BIOGRAPHY

“I, too, wondered whether I could not sell something and succeed in life. For some time I had been no good at anything. I am forty years old. . .”
Thus began Marcel Broodthaers’ life as a visual artist in 1964, leaving behind an earlier career as a poet, bookseller, museum guide, and general intellectual provocateur of Brussels café society. His first known work of art was the entombment in plaster of fifty unsold copies of his book of poetry Pense-Bête.
Broodthaers died at age fifty-two in 1976 and therefore had only twelve years as a visual artist, but in it he created an astonishing number and variety of influential objects including some twenty artist books. Early in life he had come under the influence of the surrealists, especially fellow Belgian René Magritte who introduced him to Mallarmé’s Un Coup de Dés with its abstruse language and typographical innovations. It would later serve as the inspiration for one of his most enduring and influential books. Along with Michael Asher, Daniel Buren, and Hans Haack, he was a founding father of institutional critique, a small school of artists who made art that reflects critically on its own place in arts institutions both commercial and noncommercial.

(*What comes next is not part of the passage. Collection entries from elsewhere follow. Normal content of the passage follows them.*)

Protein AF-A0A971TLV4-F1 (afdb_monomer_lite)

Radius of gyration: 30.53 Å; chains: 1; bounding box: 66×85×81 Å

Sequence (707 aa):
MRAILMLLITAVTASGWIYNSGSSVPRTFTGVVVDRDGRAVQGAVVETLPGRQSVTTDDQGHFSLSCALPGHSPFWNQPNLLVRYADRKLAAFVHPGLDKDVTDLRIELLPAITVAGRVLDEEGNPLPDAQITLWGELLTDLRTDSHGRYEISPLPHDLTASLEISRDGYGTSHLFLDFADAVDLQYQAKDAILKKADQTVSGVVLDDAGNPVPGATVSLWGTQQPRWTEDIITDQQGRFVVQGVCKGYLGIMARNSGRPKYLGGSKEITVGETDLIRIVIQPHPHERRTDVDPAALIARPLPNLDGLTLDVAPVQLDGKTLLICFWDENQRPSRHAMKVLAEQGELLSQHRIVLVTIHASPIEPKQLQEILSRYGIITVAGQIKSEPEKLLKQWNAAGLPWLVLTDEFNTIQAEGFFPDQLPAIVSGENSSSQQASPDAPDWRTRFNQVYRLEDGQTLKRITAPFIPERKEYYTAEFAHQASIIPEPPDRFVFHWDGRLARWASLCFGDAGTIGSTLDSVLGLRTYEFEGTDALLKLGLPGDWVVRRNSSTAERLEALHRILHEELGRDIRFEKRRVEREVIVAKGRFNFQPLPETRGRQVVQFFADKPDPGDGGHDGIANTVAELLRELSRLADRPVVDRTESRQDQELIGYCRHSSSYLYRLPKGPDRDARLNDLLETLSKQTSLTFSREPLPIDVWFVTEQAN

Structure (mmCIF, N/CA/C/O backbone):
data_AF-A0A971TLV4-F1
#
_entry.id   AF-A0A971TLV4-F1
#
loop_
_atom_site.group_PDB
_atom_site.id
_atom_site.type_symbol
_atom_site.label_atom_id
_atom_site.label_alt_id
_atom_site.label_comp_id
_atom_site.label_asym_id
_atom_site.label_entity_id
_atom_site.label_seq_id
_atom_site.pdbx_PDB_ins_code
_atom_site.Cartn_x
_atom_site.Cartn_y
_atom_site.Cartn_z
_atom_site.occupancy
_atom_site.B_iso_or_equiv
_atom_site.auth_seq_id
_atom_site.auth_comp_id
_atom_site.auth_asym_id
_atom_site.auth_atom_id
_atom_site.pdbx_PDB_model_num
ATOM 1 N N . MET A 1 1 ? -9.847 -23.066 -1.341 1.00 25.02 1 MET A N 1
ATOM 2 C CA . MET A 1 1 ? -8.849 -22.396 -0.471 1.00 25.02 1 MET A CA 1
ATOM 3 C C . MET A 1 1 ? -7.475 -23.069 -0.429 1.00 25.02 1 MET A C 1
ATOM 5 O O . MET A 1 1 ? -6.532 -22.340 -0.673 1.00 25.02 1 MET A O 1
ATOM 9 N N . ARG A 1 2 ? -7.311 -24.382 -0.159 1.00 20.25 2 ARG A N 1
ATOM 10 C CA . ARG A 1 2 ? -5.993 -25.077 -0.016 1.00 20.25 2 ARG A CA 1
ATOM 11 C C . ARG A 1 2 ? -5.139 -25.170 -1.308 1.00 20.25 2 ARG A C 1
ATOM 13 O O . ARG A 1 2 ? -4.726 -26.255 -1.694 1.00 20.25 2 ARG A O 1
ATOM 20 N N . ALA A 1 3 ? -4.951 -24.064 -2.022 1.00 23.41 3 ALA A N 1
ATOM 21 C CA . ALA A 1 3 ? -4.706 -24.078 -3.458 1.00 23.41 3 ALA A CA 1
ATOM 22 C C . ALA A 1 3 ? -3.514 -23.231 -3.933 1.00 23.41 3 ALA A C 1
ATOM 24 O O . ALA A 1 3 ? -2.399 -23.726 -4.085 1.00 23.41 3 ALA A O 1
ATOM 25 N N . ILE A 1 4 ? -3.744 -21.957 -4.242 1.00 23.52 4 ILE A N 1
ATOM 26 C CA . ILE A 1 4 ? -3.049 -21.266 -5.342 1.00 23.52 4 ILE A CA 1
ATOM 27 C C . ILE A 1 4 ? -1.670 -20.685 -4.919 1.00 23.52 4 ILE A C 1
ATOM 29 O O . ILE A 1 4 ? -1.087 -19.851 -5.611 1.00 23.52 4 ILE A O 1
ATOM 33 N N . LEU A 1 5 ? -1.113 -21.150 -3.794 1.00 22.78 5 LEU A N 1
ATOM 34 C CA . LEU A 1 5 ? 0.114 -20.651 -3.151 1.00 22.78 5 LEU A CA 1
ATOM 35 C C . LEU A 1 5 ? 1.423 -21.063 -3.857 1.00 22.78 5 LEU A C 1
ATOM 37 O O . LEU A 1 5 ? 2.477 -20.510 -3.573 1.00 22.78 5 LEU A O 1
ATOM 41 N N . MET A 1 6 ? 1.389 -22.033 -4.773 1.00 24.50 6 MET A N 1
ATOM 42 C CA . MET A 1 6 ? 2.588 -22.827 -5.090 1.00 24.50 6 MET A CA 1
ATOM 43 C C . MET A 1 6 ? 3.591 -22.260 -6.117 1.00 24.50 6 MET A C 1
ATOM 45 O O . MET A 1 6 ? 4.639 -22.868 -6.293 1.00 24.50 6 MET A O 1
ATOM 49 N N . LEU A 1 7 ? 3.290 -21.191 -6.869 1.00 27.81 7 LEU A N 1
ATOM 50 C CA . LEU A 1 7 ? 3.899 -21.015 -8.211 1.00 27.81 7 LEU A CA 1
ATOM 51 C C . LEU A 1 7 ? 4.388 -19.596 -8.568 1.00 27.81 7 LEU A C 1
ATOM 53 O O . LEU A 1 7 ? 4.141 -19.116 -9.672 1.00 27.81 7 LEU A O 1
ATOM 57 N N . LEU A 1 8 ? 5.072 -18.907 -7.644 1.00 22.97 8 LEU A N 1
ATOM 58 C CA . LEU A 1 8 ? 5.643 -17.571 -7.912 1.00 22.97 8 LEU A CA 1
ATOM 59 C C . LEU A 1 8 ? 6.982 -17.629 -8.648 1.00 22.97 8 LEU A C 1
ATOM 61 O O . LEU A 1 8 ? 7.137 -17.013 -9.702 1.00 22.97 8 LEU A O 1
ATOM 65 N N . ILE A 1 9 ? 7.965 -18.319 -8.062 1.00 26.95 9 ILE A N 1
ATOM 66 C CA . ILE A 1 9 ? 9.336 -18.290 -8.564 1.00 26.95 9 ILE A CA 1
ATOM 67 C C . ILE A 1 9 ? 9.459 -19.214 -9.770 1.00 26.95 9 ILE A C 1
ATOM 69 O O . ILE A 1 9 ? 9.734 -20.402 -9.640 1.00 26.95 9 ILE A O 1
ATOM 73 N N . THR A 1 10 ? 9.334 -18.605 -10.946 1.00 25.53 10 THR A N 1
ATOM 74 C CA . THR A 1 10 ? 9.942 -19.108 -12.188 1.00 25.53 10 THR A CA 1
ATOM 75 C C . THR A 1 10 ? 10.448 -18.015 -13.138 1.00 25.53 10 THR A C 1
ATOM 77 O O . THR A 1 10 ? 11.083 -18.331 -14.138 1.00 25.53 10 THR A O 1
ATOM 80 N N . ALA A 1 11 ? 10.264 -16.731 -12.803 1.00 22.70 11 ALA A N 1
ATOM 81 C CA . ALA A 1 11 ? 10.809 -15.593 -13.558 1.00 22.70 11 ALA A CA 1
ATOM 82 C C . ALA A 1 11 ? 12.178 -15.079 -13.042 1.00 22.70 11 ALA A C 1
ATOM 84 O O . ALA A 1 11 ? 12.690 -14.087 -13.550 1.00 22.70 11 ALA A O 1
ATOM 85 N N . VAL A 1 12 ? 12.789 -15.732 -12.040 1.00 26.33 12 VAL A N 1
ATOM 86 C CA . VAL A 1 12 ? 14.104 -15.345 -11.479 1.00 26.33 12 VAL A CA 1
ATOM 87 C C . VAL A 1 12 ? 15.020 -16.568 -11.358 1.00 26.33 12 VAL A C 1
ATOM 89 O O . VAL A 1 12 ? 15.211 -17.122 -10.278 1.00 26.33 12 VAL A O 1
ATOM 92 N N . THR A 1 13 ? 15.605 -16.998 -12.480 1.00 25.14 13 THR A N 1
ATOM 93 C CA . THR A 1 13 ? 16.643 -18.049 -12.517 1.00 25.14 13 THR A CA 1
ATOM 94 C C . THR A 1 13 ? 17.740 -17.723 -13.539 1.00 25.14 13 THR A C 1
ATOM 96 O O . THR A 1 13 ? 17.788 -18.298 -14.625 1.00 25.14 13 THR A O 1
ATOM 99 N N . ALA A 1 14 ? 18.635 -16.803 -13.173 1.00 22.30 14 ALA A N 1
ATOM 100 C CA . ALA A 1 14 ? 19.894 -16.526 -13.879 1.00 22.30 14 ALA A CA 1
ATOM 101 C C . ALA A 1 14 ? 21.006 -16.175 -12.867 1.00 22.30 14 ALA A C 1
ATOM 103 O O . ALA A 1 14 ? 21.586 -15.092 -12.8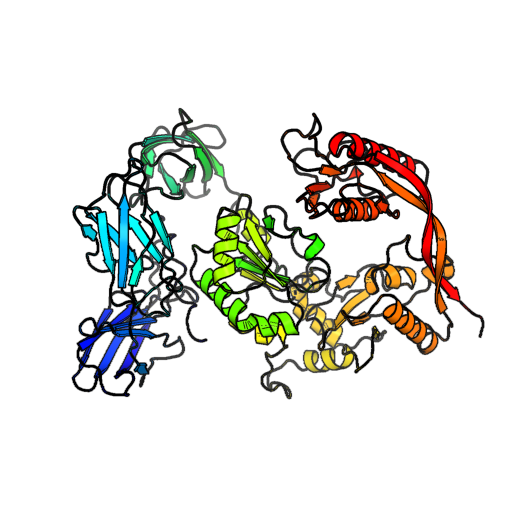66 1.00 22.30 14 ALA A O 1
ATOM 104 N N . SER A 1 15 ? 21.236 -17.071 -11.904 1.00 23.89 15 SER A N 1
ATOM 105 C CA . SER A 1 15 ? 22.346 -17.000 -10.942 1.00 23.89 15 SER A CA 1
ATOM 106 C C . SER A 1 15 ? 22.628 -18.403 -10.410 1.00 23.89 15 SER A C 1
ATOM 108 O O . SER A 1 15 ? 21.732 -19.029 -9.841 1.00 23.89 15 SER A O 1
ATOM 110 N N . GLY A 1 16 ? 23.849 -18.909 -10.591 1.00 25.89 16 GLY A N 1
ATOM 111 C CA . GLY A 1 16 ? 24.222 -20.257 -10.161 1.00 25.89 16 GLY A CA 1
ATOM 112 C C . GLY A 1 16 ? 24.281 -20.404 -8.638 1.00 25.89 16 GLY A C 1
ATOM 113 O O . GLY A 1 16 ? 25.282 -20.053 -8.017 1.00 25.89 16 GLY A O 1
ATOM 114 N N . TRP A 1 17 ? 23.239 -20.975 -8.031 1.00 23.94 17 TRP A N 1
ATOM 115 C CA . TRP A 1 17 ? 23.271 -21.407 -6.631 1.00 23.94 17 TRP A CA 1
ATOM 116 C C . TRP A 1 17 ? 23.634 -22.889 -6.538 1.00 23.94 17 TRP A C 1
ATOM 118 O O . TRP A 1 17 ? 22.970 -23.753 -7.109 1.00 23.94 17 TRP A O 1
ATOM 128 N N . ILE A 1 18 ? 24.704 -23.185 -5.799 1.00 24.50 18 ILE A N 1
ATOM 129 C CA . ILE A 1 18 ? 25.176 -24.554 -5.573 1.00 24.50 18 ILE A CA 1
ATOM 130 C C . ILE A 1 18 ? 24.140 -25.297 -4.721 1.00 24.50 18 ILE A C 1
ATOM 132 O O . ILE A 1 18 ? 23.913 -24.939 -3.565 1.00 24.50 18 ILE A O 1
ATOM 136 N N . TYR A 1 19 ? 23.544 -26.353 -5.282 1.00 25.19 19 TYR A N 1
ATOM 137 C CA . TYR A 1 19 ? 22.651 -27.261 -4.560 1.00 25.19 19 TYR A CA 1
ATOM 138 C C . TYR A 1 19 ? 23.388 -27.908 -3.381 1.00 25.19 19 TYR A C 1
ATOM 140 O O . TYR A 1 19 ? 24.186 -28.829 -3.559 1.00 25.19 19 TYR A O 1
ATOM 148 N N . ASN A 1 20 ? 23.104 -27.444 -2.165 1.00 25.09 20 ASN A N 1
ATOM 149 C CA . ASN A 1 20 ? 23.539 -28.125 -0.952 1.00 25.09 20 ASN A CA 1
ATOM 150 C C . ASN A 1 20 ? 22.600 -29.315 -0.692 1.00 25.09 20 ASN A C 1
ATOM 152 O O . ASN A 1 20 ? 21.379 -29.158 -0.734 1.00 25.09 20 ASN A O 1
ATOM 156 N N . SER A 1 21 ? 23.149 -30.507 -0.463 1.00 30.86 21 SER A N 1
ATOM 157 C CA . SER A 1 21 ? 22.423 -31.782 -0.557 1.00 30.86 21 SER A CA 1
ATOM 158 C C . SER A 1 21 ? 21.550 -32.105 0.666 1.00 30.86 21 SER A C 1
ATOM 160 O O . SER A 1 21 ? 21.788 -33.066 1.397 1.00 30.86 21 SER A O 1
ATOM 162 N N . GLY A 1 22 ? 20.491 -31.316 0.868 1.00 35.97 22 GLY A N 1
ATOM 163 C CA . GLY A 1 22 ? 19.379 -31.664 1.752 1.00 35.97 22 GLY A CA 1
ATOM 164 C C . GLY A 1 22 ? 18.561 -32.833 1.191 1.00 35.97 22 GLY A C 1
ATOM 165 O O . GLY A 1 22 ? 18.279 -32.888 -0.006 1.00 35.97 22 GLY A O 1
ATOM 166 N N . SER A 1 23 ? 18.172 -33.776 2.050 1.00 42.75 23 SER A N 1
ATOM 167 C CA . SER A 1 23 ? 17.414 -34.970 1.658 1.00 42.75 23 SER A CA 1
ATOM 168 C C . SER A 1 23 ? 16.046 -34.617 1.069 1.00 42.75 23 SER A C 1
ATOM 170 O O . SER A 1 23 ? 15.258 -33.909 1.699 1.00 42.75 23 SER A O 1
ATOM 172 N N . SER A 1 24 ? 15.752 -35.143 -0.122 1.00 54.72 24 SER A N 1
ATOM 173 C CA . SER A 1 24 ? 14.433 -35.043 -0.743 1.00 54.72 24 SER A CA 1
ATOM 174 C C . SER A 1 24 ? 13.416 -35.945 -0.043 1.00 54.72 24 SER A C 1
ATOM 176 O O . SER A 1 24 ? 13.753 -37.019 0.459 1.00 54.72 24 SER A O 1
ATOM 178 N N . VAL A 1 25 ? 12.155 -35.512 -0.016 1.00 58.59 25 VAL A N 1
ATOM 179 C CA . VAL A 1 25 ? 11.048 -36.290 0.557 1.00 58.59 25 VAL A CA 1
ATOM 180 C C . VAL A 1 25 ? 10.192 -36.824 -0.595 1.00 58.59 25 VAL A C 1
ATOM 182 O O . VAL A 1 25 ? 9.608 -36.013 -1.322 1.00 58.59 25 VAL A O 1
ATOM 185 N N . PRO A 1 26 ? 10.109 -38.153 -0.801 1.00 67.44 26 PRO A N 1
ATOM 186 C CA . PRO A 1 26 ? 9.164 -38.727 -1.749 1.00 67.44 26 PRO A CA 1
ATOM 187 C C . PRO A 1 26 ? 7.730 -38.546 -1.236 1.00 67.44 26 PRO A C 1
ATOM 189 O O . PRO A 1 26 ? 7.481 -38.663 -0.037 1.00 67.44 26 PRO A O 1
ATOM 192 N N . ARG A 1 27 ? 6.800 -38.258 -2.147 1.00 73.81 27 ARG A N 1
ATOM 193 C CA . ARG A 1 27 ? 5.359 -38.115 -1.902 1.00 73.81 27 ARG A CA 1
ATOM 194 C C . ARG A 1 27 ? 4.580 -38.837 -2.988 1.00 73.81 27 ARG A C 1
ATOM 196 O O . ARG A 1 27 ? 4.963 -38.757 -4.152 1.00 73.81 27 ARG A O 1
ATOM 203 N N . THR A 1 28 ? 3.489 -39.497 -2.622 1.00 82.94 28 THR A N 1
ATOM 204 C CA . THR A 1 28 ? 2.607 -40.214 -3.548 1.00 82.94 28 THR A CA 1
ATOM 205 C C . THR A 1 28 ? 1.192 -39.644 -3.532 1.00 82.94 28 THR A C 1
ATOM 207 O O . THR A 1 28 ? 0.618 -39.371 -2.476 1.00 82.94 28 THR A O 1
ATOM 210 N N . PHE A 1 29 ? 0.627 -39.514 -4.730 1.00 85.06 29 PHE A N 1
ATOM 211 C CA . PHE A 1 29 ? -0.749 -39.115 -4.994 1.00 85.06 29 PHE A CA 1
ATOM 212 C C . PHE A 1 29 ? -1.487 -40.287 -5.631 1.00 85.06 29 PHE A C 1
ATOM 214 O O . PHE A 1 29 ? -1.004 -40.857 -6.610 1.00 85.06 29 PHE A O 1
ATOM 221 N N . THR A 1 30 ? -2.647 -40.651 -5.087 1.00 88.38 30 THR A N 1
ATOM 222 C CA . THR A 1 30 ? -3.541 -41.652 -5.693 1.00 88.38 30 THR A CA 1
ATOM 223 C C . THR A 1 30 ? -4.975 -41.150 -5.706 1.00 88.38 30 THR A C 1
ATOM 225 O O . THR A 1 30 ? -5.360 -40.321 -4.878 1.00 88.38 30 THR A O 1
ATOM 228 N N . GLY A 1 31 ? -5.769 -41.635 -6.657 1.00 90.44 31 GLY A N 1
ATOM 229 C CA . GLY A 1 31 ? -7.139 -41.171 -6.812 1.00 90.44 31 GLY A CA 1
ATOM 230 C C . GLY A 1 31 ? -7.877 -41.763 -8.003 1.00 90.44 31 GLY A C 1
ATOM 231 O O . GLY A 1 31 ? -7.478 -42.787 -8.558 1.00 90.44 31 GLY A O 1
ATOM 232 N N . VAL A 1 32 ? -8.964 -41.097 -8.383 1.00 92.50 32 VAL A N 1
ATOM 233 C CA . VAL A 1 32 ? -9.814 -41.388 -9.539 1.00 92.50 32 VAL A CA 1
ATOM 234 C C . VAL A 1 32 ? -10.196 -40.091 -10.256 1.00 92.50 32 VAL A C 1
ATOM 236 O O . VAL A 1 32 ? -10.540 -39.090 -9.621 1.00 92.50 32 VAL A O 1
ATOM 239 N N . VAL A 1 33 ? -10.149 -40.114 -11.585 1.00 94.50 33 VAL A N 1
ATOM 240 C CA . VAL A 1 33 ? -10.531 -39.009 -12.467 1.00 94.50 33 VAL A CA 1
ATOM 241 C C . VAL A 1 33 ? -11.874 -39.322 -13.126 1.00 94.50 33 VAL A C 1
ATOM 243 O O . VAL A 1 33 ? -12.092 -40.435 -13.608 1.00 94.50 33 VAL A O 1
ATOM 246 N N . VAL A 1 34 ? -12.785 -38.347 -13.135 1.00 91.81 34 VAL A N 1
ATOM 247 C CA . VAL A 1 34 ? -14.174 -38.515 -13.585 1.00 91.81 34 VAL A CA 1
ATOM 248 C C . VAL A 1 34 ? -14.677 -37.369 -14.465 1.00 91.81 34 VAL A C 1
ATOM 250 O O . VAL A 1 34 ? -14.134 -36.268 -14.432 1.00 91.81 34 VAL A O 1
ATOM 253 N N . ASP A 1 35 ? -15.730 -37.625 -15.243 1.00 86.69 35 ASP A N 1
ATOM 254 C CA . ASP A 1 35 ? -16.517 -36.601 -15.934 1.00 86.69 35 ASP A CA 1
ATOM 255 C C . ASP A 1 35 ? -17.576 -35.977 -15.002 1.00 86.69 35 ASP A C 1
ATOM 257 O O . ASP A 1 35 ? -17.791 -36.427 -13.873 1.00 86.69 35 ASP A O 1
ATOM 261 N N . ARG A 1 36 ? -18.257 -34.934 -15.489 1.00 85.69 36 ARG A N 1
ATOM 262 C CA . ARG A 1 36 ? -19.312 -34.203 -14.764 1.00 85.69 36 ARG A CA 1
ATOM 263 C C . ARG A 1 36 ? -20.572 -35.032 -14.458 1.00 85.69 36 ARG A C 1
ATOM 265 O O . ARG A 1 36 ? -21.325 -34.687 -13.553 1.00 85.69 36 ARG A O 1
ATOM 272 N N . ASP A 1 37 ? -20.790 -36.141 -15.166 1.00 85.00 37 ASP A N 1
ATOM 273 C CA . ASP A 1 37 ? -21.837 -37.119 -14.829 1.00 85.00 37 ASP A CA 1
ATOM 274 C C . ASP A 1 37 ? -21.332 -38.151 -13.793 1.00 85.00 37 ASP A C 1
ATOM 276 O O . ASP A 1 37 ? -22.038 -39.097 -13.435 1.00 85.00 37 ASP A O 1
ATOM 280 N N . GLY A 1 38 ? -20.098 -37.985 -13.308 1.00 84.06 38 GLY A N 1
ATOM 281 C CA . GLY A 1 38 ? -19.443 -38.803 -12.298 1.00 84.06 38 GLY A CA 1
ATOM 282 C C . GLY A 1 38 ? -18.791 -40.087 -12.815 1.00 84.06 38 GLY A C 1
ATOM 283 O O . GLY A 1 38 ? -18.315 -40.862 -11.977 1.00 84.06 38 GLY A O 1
ATOM 284 N N . ARG A 1 39 ? -18.759 -40.323 -14.137 1.00 90.31 39 ARG A N 1
ATOM 285 C CA . ARG A 1 39 ? -18.189 -41.534 -14.761 1.00 90.31 39 ARG A CA 1
ATOM 286 C C . ARG A 1 39 ? -16.668 -41.470 -14.801 1.00 90.31 39 ARG A C 1
ATOM 288 O O . ARG A 1 39 ? -16.117 -40.399 -15.006 1.00 90.31 39 ARG A O 1
ATOM 295 N N . ALA A 1 40 ? -16.000 -42.615 -14.695 1.00 92.75 40 ALA A N 1
ATOM 296 C CA . ALA A 1 40 ? -14.554 -42.729 -14.882 1.00 92.75 40 ALA A CA 1
ATOM 297 C C . ALA A 1 40 ? -14.075 -42.153 -16.231 1.00 92.75 40 ALA A C 1
ATOM 299 O O . ALA A 1 40 ? -14.703 -42.383 -17.268 1.00 92.75 40 ALA A O 1
ATOM 300 N N . VAL A 1 41 ? -12.937 -41.451 -16.221 1.00 94.25 41 VAL A N 1
ATOM 301 C CA . VAL A 1 41 ? -12.237 -41.003 -17.435 1.00 94.25 41 VAL A CA 1
ATOM 302 C C . VAL A 1 41 ? -10.925 -41.763 -17.574 1.00 94.25 41 VAL A C 1
ATOM 304 O O . VAL A 1 41 ? -9.950 -41.474 -16.883 1.00 94.25 41 VAL A O 1
ATOM 307 N N . GLN A 1 42 ? -10.906 -42.707 -18.510 1.00 94.81 42 GLN A N 1
ATOM 308 C CA . GLN A 1 42 ? -9.700 -43.368 -19.002 1.00 94.81 42 GLN A CA 1
ATOM 309 C C . GLN A 1 42 ? -8.906 -42.434 -19.923 1.00 94.81 42 GLN A C 1
ATOM 311 O O . GLN A 1 42 ? -9.497 -41.671 -20.686 1.00 94.81 42 GLN A O 1
ATOM 316 N N . GLY A 1 43 ? -7.573 -42.517 -19.897 1.00 90.31 43 GLY A N 1
ATOM 317 C CA . GLY A 1 43 ? -6.721 -41.763 -20.825 1.00 90.31 43 GLY A CA 1
ATOM 318 C C . GLY A 1 43 ? -6.453 -40.303 -20.436 1.00 90.31 43 GLY A C 1
ATOM 319 O O . GLY A 1 43 ? -5.858 -39.567 -21.222 1.00 90.31 43 GLY A O 1
ATOM 320 N N . ALA A 1 44 ? -6.855 -39.862 -19.242 1.00 93.25 44 ALA A N 1
ATOM 321 C CA . ALA A 1 44 ? -6.502 -38.542 -18.728 1.00 93.25 44 ALA A CA 1
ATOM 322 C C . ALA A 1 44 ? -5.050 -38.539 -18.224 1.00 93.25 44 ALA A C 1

The short span of his career as a visual artist makes more impressive the impact of his continuing influence. Since his death Broodthaers work has been shown at Documenta (1997, 1982) and the Venice Biennale (1980, 1978, 1976), and there have been major retrospectives at the Walker Art Center, the Museum of Contemporary Art Los Angeles, and the Palais des Beaux Arts in Brussels. In 2012, he had solo shows at the Museo d’Arte Moderna de Bologna and at the Kunstmuseum Winterthur. In 2016 he had a major retrospective at the Museum of Modern Art in New York.